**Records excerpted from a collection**

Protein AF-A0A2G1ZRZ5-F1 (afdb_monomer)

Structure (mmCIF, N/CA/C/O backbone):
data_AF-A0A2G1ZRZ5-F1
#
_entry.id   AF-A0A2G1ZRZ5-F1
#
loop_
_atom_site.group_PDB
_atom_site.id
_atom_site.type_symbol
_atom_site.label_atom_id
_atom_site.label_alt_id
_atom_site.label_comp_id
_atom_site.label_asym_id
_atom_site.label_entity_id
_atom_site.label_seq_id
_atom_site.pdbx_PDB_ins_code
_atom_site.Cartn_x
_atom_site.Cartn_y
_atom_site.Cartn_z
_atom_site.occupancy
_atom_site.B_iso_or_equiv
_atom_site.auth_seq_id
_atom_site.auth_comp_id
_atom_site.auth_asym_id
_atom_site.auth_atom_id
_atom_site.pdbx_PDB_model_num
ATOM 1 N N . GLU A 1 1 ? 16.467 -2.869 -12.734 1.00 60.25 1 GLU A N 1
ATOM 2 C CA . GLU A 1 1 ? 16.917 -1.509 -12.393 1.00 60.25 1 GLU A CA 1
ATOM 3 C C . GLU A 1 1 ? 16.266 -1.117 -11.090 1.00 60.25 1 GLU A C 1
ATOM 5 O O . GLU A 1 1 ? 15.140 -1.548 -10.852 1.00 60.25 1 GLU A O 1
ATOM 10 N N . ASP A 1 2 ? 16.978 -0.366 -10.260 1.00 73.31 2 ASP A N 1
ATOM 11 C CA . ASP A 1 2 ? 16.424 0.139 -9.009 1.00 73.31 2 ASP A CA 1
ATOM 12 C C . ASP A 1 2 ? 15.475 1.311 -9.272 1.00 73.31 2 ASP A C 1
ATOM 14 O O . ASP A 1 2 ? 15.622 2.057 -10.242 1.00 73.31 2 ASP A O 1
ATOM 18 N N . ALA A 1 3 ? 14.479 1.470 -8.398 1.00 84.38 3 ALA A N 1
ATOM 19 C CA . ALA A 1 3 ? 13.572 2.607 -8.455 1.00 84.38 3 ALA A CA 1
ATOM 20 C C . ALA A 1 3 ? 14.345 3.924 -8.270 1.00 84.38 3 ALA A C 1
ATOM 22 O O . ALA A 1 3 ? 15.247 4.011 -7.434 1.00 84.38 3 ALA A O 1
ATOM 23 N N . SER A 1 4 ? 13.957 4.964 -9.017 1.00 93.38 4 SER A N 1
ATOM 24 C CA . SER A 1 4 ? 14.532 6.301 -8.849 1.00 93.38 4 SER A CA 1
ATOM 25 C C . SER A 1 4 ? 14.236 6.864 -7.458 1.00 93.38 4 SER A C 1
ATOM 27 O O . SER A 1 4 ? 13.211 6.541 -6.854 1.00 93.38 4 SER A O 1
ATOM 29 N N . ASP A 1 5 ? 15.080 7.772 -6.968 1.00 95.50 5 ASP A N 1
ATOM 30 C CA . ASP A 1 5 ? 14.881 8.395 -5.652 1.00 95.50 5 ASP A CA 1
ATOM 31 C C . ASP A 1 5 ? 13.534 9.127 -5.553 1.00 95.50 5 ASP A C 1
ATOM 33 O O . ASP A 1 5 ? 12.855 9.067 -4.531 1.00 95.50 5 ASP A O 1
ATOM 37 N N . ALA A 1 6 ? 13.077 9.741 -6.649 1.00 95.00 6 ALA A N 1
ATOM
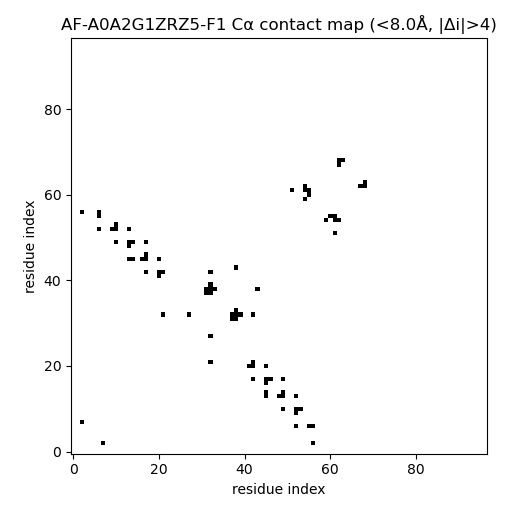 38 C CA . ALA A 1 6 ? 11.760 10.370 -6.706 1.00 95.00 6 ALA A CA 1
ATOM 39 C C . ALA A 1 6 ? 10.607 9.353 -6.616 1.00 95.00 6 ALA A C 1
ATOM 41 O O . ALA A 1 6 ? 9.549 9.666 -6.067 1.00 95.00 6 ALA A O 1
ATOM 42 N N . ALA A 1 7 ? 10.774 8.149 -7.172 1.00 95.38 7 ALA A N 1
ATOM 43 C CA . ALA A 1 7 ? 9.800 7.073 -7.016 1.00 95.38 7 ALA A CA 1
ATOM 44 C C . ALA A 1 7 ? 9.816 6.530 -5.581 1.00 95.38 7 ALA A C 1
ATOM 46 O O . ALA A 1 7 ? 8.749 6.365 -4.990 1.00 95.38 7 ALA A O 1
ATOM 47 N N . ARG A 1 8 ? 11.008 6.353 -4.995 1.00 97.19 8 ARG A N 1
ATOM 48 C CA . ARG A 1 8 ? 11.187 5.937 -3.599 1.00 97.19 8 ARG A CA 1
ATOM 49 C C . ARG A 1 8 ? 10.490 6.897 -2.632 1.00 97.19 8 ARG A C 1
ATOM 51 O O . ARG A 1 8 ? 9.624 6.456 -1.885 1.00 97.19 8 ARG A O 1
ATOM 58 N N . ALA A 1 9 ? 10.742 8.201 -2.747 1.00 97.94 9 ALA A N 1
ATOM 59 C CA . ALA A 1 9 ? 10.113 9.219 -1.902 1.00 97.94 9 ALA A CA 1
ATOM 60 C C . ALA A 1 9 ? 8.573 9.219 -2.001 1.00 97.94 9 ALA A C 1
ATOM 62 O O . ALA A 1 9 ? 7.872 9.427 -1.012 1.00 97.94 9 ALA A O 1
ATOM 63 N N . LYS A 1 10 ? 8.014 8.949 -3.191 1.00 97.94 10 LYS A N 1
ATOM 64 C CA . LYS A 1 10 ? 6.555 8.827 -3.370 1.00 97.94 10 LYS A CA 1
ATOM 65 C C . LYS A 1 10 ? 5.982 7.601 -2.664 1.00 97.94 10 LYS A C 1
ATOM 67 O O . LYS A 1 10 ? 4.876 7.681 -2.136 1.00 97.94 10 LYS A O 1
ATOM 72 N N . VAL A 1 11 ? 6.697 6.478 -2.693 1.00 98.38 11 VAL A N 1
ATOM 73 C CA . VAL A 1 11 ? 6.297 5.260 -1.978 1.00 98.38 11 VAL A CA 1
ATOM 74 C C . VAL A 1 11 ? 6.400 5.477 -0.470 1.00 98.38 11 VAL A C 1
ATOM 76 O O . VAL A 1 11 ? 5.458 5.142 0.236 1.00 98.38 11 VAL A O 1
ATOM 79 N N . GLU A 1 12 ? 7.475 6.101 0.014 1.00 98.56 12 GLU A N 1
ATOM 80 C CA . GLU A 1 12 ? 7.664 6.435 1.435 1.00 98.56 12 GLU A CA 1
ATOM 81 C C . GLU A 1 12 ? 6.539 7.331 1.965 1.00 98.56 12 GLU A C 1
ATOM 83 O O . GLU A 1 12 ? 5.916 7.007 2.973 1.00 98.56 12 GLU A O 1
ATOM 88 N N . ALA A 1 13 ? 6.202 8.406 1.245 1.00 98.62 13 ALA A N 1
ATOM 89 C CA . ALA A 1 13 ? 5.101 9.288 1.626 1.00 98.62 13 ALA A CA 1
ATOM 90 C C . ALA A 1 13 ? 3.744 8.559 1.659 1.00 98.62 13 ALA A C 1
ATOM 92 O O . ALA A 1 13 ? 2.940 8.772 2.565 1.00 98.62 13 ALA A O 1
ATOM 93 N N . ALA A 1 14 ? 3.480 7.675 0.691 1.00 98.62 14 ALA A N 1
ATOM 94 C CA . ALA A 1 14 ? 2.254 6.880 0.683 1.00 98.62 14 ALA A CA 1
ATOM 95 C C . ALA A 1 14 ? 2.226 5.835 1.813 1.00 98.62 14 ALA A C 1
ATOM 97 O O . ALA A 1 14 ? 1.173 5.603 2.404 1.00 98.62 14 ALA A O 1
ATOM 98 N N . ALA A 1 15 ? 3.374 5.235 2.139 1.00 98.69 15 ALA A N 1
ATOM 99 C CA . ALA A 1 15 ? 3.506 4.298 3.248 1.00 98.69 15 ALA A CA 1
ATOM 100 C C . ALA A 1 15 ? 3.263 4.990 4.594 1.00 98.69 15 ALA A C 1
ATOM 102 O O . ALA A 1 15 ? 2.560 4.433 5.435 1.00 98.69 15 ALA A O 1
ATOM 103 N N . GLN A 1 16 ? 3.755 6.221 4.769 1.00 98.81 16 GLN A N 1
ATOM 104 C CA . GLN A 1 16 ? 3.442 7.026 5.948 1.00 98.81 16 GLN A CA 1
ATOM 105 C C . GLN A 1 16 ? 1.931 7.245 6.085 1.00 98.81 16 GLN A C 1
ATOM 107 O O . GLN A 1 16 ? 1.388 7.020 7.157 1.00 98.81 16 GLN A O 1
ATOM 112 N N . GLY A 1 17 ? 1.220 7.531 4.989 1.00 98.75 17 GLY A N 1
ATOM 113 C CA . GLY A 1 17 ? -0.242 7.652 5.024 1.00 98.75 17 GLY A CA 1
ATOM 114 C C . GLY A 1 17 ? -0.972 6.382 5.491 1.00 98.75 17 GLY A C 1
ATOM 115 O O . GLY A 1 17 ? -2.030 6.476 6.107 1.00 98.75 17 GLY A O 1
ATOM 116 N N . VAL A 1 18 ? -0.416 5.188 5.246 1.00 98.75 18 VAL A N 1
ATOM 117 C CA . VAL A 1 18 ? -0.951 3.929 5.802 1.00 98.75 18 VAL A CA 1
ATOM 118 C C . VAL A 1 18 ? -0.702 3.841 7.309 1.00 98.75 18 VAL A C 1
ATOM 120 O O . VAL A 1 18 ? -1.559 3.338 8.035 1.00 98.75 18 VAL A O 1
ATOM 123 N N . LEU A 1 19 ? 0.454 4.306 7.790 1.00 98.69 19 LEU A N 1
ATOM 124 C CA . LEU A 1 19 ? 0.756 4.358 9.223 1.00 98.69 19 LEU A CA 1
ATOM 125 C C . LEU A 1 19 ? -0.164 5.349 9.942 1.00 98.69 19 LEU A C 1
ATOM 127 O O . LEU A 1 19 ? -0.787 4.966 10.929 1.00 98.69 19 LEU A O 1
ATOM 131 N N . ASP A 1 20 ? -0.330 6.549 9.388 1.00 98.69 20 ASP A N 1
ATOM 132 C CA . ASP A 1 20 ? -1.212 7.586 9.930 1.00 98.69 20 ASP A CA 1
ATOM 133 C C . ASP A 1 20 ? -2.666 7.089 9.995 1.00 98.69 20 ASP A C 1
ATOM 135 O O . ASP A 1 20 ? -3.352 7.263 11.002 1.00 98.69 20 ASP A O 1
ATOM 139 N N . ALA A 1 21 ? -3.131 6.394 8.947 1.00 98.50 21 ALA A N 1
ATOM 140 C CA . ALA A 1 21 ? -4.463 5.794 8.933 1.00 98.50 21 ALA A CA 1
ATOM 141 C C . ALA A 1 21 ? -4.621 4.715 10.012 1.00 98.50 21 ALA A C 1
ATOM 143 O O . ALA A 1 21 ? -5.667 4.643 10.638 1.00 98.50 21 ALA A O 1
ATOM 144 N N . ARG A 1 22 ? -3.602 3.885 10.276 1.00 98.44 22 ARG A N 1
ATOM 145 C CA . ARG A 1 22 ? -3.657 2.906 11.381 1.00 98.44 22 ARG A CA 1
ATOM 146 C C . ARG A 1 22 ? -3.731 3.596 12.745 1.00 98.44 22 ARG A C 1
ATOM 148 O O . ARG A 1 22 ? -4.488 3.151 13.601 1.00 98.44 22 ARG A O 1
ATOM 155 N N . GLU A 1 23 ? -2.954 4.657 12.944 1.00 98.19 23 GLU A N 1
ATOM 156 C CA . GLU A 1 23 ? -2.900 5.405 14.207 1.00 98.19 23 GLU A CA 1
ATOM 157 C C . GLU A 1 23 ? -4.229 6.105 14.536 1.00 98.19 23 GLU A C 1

--

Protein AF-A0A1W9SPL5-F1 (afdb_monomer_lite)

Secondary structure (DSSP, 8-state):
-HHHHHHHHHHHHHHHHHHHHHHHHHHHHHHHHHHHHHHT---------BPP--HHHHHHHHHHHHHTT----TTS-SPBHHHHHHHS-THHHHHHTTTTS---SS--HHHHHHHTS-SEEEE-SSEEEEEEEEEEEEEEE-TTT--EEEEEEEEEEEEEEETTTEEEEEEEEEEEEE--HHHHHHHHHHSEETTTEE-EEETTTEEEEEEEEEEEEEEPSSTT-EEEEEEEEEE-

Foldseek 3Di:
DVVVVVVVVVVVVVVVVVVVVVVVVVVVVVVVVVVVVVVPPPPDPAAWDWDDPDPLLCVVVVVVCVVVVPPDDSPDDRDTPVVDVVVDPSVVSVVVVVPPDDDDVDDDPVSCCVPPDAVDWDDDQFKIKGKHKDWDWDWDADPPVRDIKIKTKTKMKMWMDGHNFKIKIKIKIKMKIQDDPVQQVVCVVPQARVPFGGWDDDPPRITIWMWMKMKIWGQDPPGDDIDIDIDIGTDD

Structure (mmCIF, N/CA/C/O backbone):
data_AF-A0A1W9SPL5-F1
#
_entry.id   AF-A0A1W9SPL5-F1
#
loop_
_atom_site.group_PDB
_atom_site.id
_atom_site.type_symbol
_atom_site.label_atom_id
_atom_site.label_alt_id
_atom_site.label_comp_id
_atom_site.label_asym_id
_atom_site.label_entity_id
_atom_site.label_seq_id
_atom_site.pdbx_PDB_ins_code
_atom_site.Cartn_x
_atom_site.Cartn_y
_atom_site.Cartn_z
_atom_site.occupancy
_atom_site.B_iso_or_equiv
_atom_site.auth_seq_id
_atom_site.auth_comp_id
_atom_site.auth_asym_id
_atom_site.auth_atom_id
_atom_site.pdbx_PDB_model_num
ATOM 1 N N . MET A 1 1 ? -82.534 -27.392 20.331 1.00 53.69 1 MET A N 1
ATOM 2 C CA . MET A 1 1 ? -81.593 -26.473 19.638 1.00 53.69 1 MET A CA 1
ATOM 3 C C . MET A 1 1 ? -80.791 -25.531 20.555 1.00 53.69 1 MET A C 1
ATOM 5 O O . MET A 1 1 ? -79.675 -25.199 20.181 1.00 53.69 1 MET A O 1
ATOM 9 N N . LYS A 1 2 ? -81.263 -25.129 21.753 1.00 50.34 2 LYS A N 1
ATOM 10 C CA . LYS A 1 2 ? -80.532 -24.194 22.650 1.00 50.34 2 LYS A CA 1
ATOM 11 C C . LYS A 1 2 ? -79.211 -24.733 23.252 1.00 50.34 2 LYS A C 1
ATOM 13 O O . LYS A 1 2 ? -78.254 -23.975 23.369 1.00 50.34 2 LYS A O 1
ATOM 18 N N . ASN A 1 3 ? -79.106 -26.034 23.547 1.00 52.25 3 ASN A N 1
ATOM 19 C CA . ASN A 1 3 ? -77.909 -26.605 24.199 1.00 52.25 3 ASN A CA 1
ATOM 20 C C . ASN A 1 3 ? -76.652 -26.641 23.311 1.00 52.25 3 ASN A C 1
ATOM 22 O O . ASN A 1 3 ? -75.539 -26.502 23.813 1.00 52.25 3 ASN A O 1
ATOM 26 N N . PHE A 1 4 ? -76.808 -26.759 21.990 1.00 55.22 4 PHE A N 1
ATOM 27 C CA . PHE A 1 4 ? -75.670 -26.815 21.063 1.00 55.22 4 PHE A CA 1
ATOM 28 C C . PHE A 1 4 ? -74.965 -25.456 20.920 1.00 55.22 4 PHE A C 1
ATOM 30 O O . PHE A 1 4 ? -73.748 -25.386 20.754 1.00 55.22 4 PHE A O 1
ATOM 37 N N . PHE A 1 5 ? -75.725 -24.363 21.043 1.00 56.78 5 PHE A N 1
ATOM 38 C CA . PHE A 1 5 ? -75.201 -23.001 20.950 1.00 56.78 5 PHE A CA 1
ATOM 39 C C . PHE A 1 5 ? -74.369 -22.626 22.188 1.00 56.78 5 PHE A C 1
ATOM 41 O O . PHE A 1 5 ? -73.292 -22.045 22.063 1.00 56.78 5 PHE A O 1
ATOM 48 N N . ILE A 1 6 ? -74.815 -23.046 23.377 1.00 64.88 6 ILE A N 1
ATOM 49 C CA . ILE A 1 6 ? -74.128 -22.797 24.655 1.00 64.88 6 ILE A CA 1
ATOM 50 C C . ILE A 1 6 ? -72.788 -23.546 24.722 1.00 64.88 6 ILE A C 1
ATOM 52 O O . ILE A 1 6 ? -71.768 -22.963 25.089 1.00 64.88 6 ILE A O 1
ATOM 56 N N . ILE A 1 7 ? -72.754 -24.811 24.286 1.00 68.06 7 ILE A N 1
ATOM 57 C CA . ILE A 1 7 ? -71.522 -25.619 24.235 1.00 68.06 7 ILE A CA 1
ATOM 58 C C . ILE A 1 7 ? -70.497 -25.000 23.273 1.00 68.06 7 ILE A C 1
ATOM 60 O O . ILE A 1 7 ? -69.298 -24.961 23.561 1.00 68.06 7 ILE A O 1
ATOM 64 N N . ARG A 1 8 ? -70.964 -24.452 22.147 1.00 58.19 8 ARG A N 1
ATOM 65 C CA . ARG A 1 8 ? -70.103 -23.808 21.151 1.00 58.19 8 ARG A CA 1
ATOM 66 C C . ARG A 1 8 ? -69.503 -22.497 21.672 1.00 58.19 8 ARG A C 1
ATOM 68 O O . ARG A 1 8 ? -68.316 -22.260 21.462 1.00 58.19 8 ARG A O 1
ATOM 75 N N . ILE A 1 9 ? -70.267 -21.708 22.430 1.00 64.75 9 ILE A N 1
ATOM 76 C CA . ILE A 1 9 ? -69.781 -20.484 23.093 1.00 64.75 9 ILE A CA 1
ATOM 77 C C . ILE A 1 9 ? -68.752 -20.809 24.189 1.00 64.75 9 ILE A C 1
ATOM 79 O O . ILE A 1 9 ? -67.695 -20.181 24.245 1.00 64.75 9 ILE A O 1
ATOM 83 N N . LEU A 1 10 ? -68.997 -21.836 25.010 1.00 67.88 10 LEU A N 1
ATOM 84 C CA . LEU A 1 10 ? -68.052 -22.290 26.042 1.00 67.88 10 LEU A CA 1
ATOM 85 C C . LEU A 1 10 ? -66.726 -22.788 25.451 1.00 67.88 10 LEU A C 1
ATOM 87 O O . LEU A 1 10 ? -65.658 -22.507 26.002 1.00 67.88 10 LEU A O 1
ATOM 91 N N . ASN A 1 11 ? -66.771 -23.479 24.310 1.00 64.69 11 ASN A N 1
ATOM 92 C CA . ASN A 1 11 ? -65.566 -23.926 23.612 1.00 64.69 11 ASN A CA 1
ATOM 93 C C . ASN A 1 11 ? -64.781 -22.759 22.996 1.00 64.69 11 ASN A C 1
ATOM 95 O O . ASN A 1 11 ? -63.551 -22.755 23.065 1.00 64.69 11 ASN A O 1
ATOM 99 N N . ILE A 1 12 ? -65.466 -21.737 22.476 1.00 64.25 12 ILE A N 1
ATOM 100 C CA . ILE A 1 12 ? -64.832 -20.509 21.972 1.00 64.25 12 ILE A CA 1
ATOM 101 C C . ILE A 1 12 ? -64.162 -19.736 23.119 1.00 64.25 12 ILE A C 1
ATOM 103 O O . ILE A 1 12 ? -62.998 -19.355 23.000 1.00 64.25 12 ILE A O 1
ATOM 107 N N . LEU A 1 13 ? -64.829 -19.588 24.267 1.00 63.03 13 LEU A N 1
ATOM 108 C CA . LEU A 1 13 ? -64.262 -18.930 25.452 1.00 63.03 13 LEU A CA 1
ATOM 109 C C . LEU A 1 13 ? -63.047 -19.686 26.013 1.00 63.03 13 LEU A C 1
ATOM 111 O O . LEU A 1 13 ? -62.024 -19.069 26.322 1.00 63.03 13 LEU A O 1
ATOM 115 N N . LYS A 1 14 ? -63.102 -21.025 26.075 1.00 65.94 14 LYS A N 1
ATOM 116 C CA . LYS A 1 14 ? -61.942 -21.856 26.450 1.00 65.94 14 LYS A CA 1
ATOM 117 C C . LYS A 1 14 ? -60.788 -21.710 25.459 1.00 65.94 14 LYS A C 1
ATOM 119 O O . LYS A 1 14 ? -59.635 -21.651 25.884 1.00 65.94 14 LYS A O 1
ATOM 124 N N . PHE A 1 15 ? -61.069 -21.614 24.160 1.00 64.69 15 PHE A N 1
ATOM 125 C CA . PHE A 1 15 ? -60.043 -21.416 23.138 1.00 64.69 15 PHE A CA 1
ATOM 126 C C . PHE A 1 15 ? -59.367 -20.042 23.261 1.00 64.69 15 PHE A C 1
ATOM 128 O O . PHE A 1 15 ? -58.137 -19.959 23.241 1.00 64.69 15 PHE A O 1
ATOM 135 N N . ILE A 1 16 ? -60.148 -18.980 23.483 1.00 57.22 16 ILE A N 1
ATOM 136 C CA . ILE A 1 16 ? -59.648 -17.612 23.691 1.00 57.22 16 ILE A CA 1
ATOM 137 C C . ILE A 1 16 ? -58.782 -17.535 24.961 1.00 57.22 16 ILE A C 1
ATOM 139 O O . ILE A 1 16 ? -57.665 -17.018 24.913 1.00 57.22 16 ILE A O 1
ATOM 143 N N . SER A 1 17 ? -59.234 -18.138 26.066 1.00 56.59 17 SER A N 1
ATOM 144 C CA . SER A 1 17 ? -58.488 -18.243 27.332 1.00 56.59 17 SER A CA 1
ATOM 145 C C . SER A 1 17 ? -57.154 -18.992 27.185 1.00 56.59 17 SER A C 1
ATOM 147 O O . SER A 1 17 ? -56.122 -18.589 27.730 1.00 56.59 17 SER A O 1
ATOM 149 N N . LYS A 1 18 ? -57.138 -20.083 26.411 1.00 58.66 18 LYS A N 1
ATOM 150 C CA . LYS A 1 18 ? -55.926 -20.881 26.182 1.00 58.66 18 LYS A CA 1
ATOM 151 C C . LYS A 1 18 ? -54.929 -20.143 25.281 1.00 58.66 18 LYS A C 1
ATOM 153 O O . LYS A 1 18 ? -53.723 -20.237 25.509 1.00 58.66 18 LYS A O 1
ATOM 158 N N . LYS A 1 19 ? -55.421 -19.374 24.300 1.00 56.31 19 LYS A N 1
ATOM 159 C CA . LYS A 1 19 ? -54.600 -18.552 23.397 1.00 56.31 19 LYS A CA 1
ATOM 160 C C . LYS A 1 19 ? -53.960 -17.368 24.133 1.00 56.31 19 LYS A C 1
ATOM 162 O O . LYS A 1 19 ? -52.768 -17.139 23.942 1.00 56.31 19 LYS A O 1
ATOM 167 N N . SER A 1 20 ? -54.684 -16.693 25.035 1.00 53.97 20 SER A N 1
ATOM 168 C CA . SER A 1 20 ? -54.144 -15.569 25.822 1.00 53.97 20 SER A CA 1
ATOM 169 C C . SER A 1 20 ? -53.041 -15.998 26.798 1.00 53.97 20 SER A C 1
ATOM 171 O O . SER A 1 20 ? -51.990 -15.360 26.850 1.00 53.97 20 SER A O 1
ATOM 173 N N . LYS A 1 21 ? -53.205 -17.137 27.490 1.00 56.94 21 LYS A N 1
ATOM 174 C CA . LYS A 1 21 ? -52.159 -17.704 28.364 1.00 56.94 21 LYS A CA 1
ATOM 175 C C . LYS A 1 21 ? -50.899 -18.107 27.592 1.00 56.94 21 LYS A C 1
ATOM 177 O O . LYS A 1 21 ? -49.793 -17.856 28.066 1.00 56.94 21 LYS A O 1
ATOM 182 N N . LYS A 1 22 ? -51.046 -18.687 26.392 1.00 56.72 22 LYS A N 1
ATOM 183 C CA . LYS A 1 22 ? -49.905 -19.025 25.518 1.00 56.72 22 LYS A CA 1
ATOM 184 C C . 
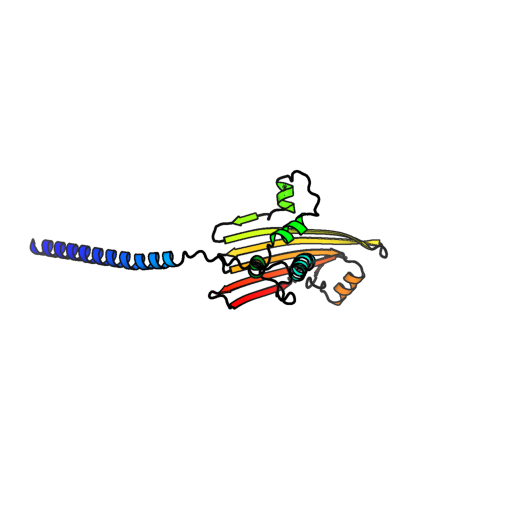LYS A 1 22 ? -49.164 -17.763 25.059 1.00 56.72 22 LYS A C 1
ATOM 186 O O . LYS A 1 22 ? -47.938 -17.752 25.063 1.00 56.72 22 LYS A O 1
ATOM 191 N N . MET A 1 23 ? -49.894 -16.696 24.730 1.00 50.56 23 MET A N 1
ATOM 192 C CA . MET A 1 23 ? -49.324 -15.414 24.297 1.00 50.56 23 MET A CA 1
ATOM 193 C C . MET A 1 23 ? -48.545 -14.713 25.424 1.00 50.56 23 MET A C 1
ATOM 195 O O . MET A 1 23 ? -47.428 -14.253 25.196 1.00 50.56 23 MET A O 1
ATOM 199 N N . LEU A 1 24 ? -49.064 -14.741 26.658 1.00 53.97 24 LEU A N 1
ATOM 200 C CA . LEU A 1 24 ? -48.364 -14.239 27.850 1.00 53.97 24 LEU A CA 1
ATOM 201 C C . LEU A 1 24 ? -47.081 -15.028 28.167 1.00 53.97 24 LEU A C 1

**Task instructions**
Wherever a line above contains "Protein", copy that line.

**Task answer**
Protein AF-A0A2G1ZRZ5-F1 (afdb_monomer)
Protein AF-A0A1W9SPL5-F1 (afdb_monomer_lite)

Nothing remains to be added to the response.